How to deal with Mum insisting on things that aren't true (when she is still mostly with it)?

29 replies

DierdreDaphne · 28/05/2026 22:15

Mum is in her 90s and after a fall and hospitalisation last year her memory has definitely taken a step downwards.

She is still mostly on top of things but a combination of the hospital stay and now needing carers means she seems to have kind of 'let go' a bit , and leaves a lot of decisions to me and dsis (and/or the carers).

This would be OK except she is inconsistent and sometimes gets very convinced that a wrong memory is right.

This hasn't happened often but it's potentially worrying eg in relation to medical issues where she insists perfectly lucidly to the hcps that for example, a particular issue has been going on for ages when it is new and deteriorating, or is certain about the medication dose she's been taking and again, has it completely wrong.
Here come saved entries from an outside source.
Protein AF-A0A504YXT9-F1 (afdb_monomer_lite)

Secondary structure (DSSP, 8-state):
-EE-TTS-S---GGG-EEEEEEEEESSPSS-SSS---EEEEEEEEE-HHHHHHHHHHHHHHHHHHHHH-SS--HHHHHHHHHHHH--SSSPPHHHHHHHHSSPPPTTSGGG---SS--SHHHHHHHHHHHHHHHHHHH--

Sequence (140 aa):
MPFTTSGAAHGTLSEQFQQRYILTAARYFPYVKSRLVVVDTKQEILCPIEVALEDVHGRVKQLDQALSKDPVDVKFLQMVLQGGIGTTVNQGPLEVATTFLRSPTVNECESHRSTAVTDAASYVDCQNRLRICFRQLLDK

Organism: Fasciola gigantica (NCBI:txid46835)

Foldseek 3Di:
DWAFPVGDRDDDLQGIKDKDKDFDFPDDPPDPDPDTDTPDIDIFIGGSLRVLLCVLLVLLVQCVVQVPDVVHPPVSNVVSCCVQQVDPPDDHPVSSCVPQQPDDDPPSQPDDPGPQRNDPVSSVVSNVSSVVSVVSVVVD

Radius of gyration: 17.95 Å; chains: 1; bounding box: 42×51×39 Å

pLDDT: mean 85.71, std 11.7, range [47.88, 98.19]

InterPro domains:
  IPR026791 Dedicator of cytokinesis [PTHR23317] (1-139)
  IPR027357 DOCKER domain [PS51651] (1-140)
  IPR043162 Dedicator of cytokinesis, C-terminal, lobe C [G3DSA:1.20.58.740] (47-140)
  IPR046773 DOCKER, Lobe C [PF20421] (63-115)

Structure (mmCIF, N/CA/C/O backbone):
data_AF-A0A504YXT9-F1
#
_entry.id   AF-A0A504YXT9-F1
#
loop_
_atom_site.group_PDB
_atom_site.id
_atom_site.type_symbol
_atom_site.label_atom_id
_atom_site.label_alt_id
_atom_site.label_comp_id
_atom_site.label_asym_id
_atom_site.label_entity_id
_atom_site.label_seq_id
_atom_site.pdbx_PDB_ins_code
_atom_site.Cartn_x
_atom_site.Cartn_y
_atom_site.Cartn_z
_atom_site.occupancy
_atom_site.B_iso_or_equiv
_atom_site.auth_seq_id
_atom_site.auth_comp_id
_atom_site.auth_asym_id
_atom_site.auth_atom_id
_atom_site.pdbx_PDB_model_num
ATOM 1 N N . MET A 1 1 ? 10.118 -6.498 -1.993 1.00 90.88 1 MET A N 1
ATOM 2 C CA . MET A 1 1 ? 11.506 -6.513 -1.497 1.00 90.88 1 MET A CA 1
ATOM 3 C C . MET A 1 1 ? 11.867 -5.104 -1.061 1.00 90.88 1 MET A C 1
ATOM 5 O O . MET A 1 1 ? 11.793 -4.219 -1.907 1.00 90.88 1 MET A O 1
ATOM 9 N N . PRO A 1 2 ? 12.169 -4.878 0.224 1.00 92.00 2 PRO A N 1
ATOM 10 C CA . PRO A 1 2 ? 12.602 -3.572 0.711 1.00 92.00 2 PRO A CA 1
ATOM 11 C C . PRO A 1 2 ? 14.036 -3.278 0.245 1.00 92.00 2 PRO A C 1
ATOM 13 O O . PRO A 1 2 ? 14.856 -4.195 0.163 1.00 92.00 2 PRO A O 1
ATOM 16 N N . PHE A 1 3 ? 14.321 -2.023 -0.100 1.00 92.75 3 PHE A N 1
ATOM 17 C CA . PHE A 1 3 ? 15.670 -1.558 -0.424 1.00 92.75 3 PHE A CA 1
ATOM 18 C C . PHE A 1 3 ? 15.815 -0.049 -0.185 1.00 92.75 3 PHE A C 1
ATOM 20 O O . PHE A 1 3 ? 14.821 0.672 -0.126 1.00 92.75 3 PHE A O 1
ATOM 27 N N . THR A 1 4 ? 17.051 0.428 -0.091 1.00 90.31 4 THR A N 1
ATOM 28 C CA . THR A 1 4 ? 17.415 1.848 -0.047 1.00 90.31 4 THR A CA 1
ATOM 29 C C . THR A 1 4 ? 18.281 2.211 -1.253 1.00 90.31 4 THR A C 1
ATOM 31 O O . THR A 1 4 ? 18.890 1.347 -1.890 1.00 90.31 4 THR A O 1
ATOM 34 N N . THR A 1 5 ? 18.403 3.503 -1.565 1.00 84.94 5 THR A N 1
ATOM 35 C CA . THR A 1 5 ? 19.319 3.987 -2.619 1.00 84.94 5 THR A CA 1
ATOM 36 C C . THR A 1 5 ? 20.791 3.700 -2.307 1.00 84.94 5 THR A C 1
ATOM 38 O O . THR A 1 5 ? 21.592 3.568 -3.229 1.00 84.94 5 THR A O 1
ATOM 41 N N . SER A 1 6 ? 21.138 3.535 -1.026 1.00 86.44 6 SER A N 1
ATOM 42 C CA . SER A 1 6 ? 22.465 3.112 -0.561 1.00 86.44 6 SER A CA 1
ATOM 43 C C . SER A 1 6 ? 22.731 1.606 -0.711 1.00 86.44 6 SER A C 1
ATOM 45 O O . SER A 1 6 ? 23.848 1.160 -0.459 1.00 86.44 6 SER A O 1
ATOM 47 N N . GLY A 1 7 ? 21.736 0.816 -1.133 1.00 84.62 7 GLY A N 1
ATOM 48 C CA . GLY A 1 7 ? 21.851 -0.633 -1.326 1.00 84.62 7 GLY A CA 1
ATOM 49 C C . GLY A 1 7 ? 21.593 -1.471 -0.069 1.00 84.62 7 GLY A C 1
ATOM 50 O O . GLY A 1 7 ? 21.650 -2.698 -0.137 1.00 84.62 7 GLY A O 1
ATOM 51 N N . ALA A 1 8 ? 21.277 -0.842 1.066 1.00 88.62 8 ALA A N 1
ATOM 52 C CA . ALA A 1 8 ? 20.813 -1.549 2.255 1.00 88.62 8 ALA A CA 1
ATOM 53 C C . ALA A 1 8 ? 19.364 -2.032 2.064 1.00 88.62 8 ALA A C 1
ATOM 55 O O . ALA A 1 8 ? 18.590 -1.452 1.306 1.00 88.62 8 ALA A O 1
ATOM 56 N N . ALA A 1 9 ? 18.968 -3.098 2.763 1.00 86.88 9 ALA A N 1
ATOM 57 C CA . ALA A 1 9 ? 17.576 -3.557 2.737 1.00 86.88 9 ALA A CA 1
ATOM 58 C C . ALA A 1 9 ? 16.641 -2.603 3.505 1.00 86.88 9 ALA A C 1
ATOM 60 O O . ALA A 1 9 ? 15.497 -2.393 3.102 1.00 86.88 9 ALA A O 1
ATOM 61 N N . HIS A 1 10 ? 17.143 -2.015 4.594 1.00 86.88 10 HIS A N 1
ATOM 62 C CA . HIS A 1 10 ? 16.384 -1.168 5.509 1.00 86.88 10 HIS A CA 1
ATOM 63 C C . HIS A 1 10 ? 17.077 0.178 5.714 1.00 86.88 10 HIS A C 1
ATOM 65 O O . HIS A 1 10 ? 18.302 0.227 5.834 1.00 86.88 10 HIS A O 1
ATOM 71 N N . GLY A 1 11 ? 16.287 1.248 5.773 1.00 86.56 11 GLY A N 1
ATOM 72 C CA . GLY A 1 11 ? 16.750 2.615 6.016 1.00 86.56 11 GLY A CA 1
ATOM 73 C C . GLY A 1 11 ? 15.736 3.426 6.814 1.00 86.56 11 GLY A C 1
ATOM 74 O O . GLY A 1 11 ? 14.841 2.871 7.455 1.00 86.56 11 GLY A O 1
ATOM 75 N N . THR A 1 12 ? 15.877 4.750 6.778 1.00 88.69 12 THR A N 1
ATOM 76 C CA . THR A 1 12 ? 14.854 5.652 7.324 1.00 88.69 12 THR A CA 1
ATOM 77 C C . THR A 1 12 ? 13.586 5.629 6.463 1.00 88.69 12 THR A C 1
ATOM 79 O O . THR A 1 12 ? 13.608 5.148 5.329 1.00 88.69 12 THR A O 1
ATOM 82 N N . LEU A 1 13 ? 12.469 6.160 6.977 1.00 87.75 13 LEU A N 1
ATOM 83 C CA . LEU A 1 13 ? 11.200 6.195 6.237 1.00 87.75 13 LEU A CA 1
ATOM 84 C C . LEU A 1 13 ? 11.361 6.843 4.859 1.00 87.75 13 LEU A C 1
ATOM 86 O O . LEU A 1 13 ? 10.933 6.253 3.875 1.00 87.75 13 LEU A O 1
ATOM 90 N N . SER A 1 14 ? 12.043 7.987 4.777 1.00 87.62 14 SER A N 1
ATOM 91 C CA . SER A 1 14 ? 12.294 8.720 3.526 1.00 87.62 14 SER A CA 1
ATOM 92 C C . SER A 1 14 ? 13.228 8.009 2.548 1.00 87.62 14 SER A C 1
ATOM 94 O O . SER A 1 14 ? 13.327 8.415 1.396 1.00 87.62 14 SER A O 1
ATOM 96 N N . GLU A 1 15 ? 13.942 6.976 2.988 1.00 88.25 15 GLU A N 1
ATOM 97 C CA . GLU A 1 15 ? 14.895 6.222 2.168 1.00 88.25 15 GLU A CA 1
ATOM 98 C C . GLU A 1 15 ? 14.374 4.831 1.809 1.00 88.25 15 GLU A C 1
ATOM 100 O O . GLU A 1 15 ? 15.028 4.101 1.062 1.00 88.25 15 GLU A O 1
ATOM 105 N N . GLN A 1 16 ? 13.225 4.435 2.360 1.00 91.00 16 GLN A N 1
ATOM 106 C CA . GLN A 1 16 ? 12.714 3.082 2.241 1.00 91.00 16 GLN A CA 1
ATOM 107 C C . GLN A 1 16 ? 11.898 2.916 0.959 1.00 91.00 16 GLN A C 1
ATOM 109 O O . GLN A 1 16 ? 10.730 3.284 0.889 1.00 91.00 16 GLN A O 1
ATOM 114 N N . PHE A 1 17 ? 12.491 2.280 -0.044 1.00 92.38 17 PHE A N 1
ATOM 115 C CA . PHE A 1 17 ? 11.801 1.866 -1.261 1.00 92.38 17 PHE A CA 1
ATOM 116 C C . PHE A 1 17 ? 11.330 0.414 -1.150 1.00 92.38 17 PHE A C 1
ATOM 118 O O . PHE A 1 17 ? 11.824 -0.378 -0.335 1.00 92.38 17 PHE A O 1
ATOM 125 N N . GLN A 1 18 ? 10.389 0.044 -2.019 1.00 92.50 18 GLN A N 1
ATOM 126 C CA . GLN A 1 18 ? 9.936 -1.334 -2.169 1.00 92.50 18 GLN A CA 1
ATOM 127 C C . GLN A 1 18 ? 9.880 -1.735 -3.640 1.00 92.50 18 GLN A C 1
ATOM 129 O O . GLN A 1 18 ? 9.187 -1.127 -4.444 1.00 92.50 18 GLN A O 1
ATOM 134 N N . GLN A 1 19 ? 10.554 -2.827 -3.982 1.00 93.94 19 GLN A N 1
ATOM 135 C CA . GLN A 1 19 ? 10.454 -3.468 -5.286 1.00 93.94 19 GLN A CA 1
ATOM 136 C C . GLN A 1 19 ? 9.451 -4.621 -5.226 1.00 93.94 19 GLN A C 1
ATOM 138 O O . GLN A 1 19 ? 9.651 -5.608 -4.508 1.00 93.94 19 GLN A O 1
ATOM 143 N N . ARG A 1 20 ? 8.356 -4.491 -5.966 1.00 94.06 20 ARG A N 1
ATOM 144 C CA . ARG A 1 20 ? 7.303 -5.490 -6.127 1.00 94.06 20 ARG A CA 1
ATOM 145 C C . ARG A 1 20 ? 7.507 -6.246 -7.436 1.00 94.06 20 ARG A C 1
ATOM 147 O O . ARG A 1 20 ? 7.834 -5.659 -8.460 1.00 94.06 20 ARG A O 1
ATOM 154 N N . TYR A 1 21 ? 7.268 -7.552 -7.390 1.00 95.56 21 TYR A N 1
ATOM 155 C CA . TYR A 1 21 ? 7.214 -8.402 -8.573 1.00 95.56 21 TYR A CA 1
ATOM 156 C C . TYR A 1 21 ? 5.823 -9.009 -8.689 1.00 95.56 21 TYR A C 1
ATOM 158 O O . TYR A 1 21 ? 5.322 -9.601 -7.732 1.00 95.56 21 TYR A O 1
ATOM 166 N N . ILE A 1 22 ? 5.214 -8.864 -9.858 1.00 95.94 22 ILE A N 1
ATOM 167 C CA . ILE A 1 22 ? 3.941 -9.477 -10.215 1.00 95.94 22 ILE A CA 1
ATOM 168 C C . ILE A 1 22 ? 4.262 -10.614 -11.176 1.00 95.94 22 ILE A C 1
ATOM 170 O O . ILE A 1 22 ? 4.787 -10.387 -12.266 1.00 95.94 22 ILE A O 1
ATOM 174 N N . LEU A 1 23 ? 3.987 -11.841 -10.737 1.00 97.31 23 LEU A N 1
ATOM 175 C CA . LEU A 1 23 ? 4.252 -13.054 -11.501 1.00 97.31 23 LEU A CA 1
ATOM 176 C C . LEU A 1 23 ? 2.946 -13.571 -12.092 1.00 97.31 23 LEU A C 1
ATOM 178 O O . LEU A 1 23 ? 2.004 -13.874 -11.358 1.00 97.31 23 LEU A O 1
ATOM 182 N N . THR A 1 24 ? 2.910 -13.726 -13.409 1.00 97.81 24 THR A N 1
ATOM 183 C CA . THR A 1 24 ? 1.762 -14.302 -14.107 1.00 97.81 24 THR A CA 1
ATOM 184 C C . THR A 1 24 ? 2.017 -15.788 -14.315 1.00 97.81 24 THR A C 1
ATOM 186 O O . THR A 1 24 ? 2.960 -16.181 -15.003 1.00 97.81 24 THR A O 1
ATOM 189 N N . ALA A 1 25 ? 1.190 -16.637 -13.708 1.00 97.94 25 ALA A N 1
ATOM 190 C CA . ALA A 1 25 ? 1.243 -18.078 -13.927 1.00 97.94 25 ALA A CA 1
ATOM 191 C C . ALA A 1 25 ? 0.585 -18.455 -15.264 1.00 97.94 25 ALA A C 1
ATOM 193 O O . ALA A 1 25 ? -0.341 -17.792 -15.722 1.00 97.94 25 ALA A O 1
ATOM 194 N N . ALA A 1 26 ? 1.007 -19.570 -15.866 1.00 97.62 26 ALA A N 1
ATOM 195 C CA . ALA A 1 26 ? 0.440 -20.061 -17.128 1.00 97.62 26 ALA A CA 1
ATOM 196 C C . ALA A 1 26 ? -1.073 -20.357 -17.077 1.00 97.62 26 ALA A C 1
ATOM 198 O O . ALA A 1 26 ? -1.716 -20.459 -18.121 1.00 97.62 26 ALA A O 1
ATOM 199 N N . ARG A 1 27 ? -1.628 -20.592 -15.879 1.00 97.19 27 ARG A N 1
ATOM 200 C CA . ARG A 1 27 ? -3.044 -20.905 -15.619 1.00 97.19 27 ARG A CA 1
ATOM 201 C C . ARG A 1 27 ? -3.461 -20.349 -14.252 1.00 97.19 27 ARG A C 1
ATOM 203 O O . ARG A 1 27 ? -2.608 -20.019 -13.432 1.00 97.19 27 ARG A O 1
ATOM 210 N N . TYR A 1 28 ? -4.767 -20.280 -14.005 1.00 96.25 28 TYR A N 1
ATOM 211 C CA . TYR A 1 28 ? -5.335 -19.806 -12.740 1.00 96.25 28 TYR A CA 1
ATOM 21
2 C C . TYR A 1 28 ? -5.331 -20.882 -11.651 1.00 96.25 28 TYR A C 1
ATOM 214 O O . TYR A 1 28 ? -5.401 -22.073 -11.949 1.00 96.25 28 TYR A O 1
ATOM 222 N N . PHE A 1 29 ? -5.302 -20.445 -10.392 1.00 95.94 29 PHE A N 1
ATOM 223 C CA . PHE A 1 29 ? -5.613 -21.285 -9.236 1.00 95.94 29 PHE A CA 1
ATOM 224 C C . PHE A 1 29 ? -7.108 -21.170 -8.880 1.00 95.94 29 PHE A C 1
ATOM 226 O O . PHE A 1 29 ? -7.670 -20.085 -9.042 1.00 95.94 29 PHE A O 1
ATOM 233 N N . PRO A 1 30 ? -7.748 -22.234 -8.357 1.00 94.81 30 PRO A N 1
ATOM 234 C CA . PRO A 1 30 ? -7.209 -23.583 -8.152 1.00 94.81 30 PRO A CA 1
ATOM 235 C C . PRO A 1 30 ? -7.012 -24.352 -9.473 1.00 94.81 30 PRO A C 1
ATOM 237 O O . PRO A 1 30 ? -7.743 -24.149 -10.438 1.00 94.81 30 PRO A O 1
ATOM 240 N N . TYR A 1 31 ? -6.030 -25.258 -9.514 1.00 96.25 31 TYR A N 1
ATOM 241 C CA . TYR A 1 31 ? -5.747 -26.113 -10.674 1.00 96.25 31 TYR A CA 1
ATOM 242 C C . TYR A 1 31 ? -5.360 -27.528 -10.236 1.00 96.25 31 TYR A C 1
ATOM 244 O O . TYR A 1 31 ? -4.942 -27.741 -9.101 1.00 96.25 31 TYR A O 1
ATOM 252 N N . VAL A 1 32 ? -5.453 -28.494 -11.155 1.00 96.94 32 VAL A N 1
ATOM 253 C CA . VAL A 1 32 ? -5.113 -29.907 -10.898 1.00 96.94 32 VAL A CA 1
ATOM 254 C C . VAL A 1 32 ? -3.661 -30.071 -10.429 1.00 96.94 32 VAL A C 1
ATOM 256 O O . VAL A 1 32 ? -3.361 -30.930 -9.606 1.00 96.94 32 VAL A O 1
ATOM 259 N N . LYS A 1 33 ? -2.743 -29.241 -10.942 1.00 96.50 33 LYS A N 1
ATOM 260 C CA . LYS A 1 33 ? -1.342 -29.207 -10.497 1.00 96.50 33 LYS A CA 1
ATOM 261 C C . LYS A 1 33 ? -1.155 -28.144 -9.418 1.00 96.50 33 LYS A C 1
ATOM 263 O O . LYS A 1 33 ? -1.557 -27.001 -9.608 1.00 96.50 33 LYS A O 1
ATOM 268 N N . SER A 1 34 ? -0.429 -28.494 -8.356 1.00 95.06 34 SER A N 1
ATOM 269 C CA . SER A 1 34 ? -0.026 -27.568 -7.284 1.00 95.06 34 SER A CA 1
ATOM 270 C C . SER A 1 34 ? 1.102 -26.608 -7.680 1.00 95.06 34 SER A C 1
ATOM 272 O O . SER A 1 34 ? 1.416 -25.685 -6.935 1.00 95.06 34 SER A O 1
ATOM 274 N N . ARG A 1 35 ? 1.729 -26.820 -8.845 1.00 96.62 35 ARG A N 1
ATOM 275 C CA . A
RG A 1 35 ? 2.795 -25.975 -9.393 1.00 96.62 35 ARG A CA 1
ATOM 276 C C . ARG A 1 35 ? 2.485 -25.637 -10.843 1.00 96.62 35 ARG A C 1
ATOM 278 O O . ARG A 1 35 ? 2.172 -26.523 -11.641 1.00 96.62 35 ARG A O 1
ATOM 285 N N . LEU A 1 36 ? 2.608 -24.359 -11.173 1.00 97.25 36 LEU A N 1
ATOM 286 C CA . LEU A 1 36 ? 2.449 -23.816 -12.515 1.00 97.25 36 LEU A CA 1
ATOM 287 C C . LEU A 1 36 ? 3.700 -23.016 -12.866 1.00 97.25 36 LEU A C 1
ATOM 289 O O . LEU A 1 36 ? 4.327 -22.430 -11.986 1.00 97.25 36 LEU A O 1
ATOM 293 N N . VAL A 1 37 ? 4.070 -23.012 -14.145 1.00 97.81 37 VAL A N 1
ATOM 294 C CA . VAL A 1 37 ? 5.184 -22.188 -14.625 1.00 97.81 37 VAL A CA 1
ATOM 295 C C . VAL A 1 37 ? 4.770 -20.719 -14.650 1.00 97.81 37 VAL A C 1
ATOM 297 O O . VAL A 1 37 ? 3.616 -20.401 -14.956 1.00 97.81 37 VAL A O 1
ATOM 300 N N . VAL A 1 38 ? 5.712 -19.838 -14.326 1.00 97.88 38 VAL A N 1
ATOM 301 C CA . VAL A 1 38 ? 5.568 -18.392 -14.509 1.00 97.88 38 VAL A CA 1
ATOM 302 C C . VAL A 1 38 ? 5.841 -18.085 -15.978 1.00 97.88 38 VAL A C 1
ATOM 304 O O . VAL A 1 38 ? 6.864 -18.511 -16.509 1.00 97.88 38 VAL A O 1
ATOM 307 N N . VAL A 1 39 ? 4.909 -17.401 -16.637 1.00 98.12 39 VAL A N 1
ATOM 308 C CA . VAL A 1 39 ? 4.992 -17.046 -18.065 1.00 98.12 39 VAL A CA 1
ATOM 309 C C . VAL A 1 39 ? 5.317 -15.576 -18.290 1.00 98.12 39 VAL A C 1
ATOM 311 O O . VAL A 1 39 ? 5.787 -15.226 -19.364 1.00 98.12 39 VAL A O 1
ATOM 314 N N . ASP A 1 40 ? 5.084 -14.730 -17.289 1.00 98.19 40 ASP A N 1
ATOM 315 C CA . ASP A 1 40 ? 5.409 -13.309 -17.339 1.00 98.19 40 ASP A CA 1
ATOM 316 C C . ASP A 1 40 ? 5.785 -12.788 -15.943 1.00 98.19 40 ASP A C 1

Because she is an intelligent, well-informed person still for th most part these little confabulations are pretty much undetectable unless you know different because you were there.

Unfortunately with the most recent issue (the medication dose) she has started to get a bit stroppy with us when we contradict her. Which is slightly new and quite worrying.

She has no formal diagnosis of dementia and I don't know if that would help, even if she would agree to an assessment. Which I fear she would not.

I am not really asking for advice in terms of formal steps, more just to hear from others if they recognise this sort of thing and I guess , how they dealt with it.

(We.do both have lpas for both, we do her money stuff and so far she has been fine with that, but I think it's way too early for the health one from what I've read?)

OP posts:
TinyMouseTheatre · 29/05/2026 15:26

DierdreDaphne · 29/05/2026 15:08

That's useful to know,thank you. Though in her current 'grey area' she may well get fixated on something for a while and not forget it (her memory is only unreliable, as in, it also often works fine!), - which is tricky to navigate too, in it's own way!

Sounds pretty much like my nonagenarian DM Flowers

SabrinaThwaite · 29/05/2026 19:12

DierdreDaphne · 29/05/2026 15:08

That's useful to know,thank you. Though in her current 'grey area' she may well get fixated on something for a while and not forget it (her memory is only unreliable, as in, it also often works fine!), - which is tricky to navigate too, in it's own way!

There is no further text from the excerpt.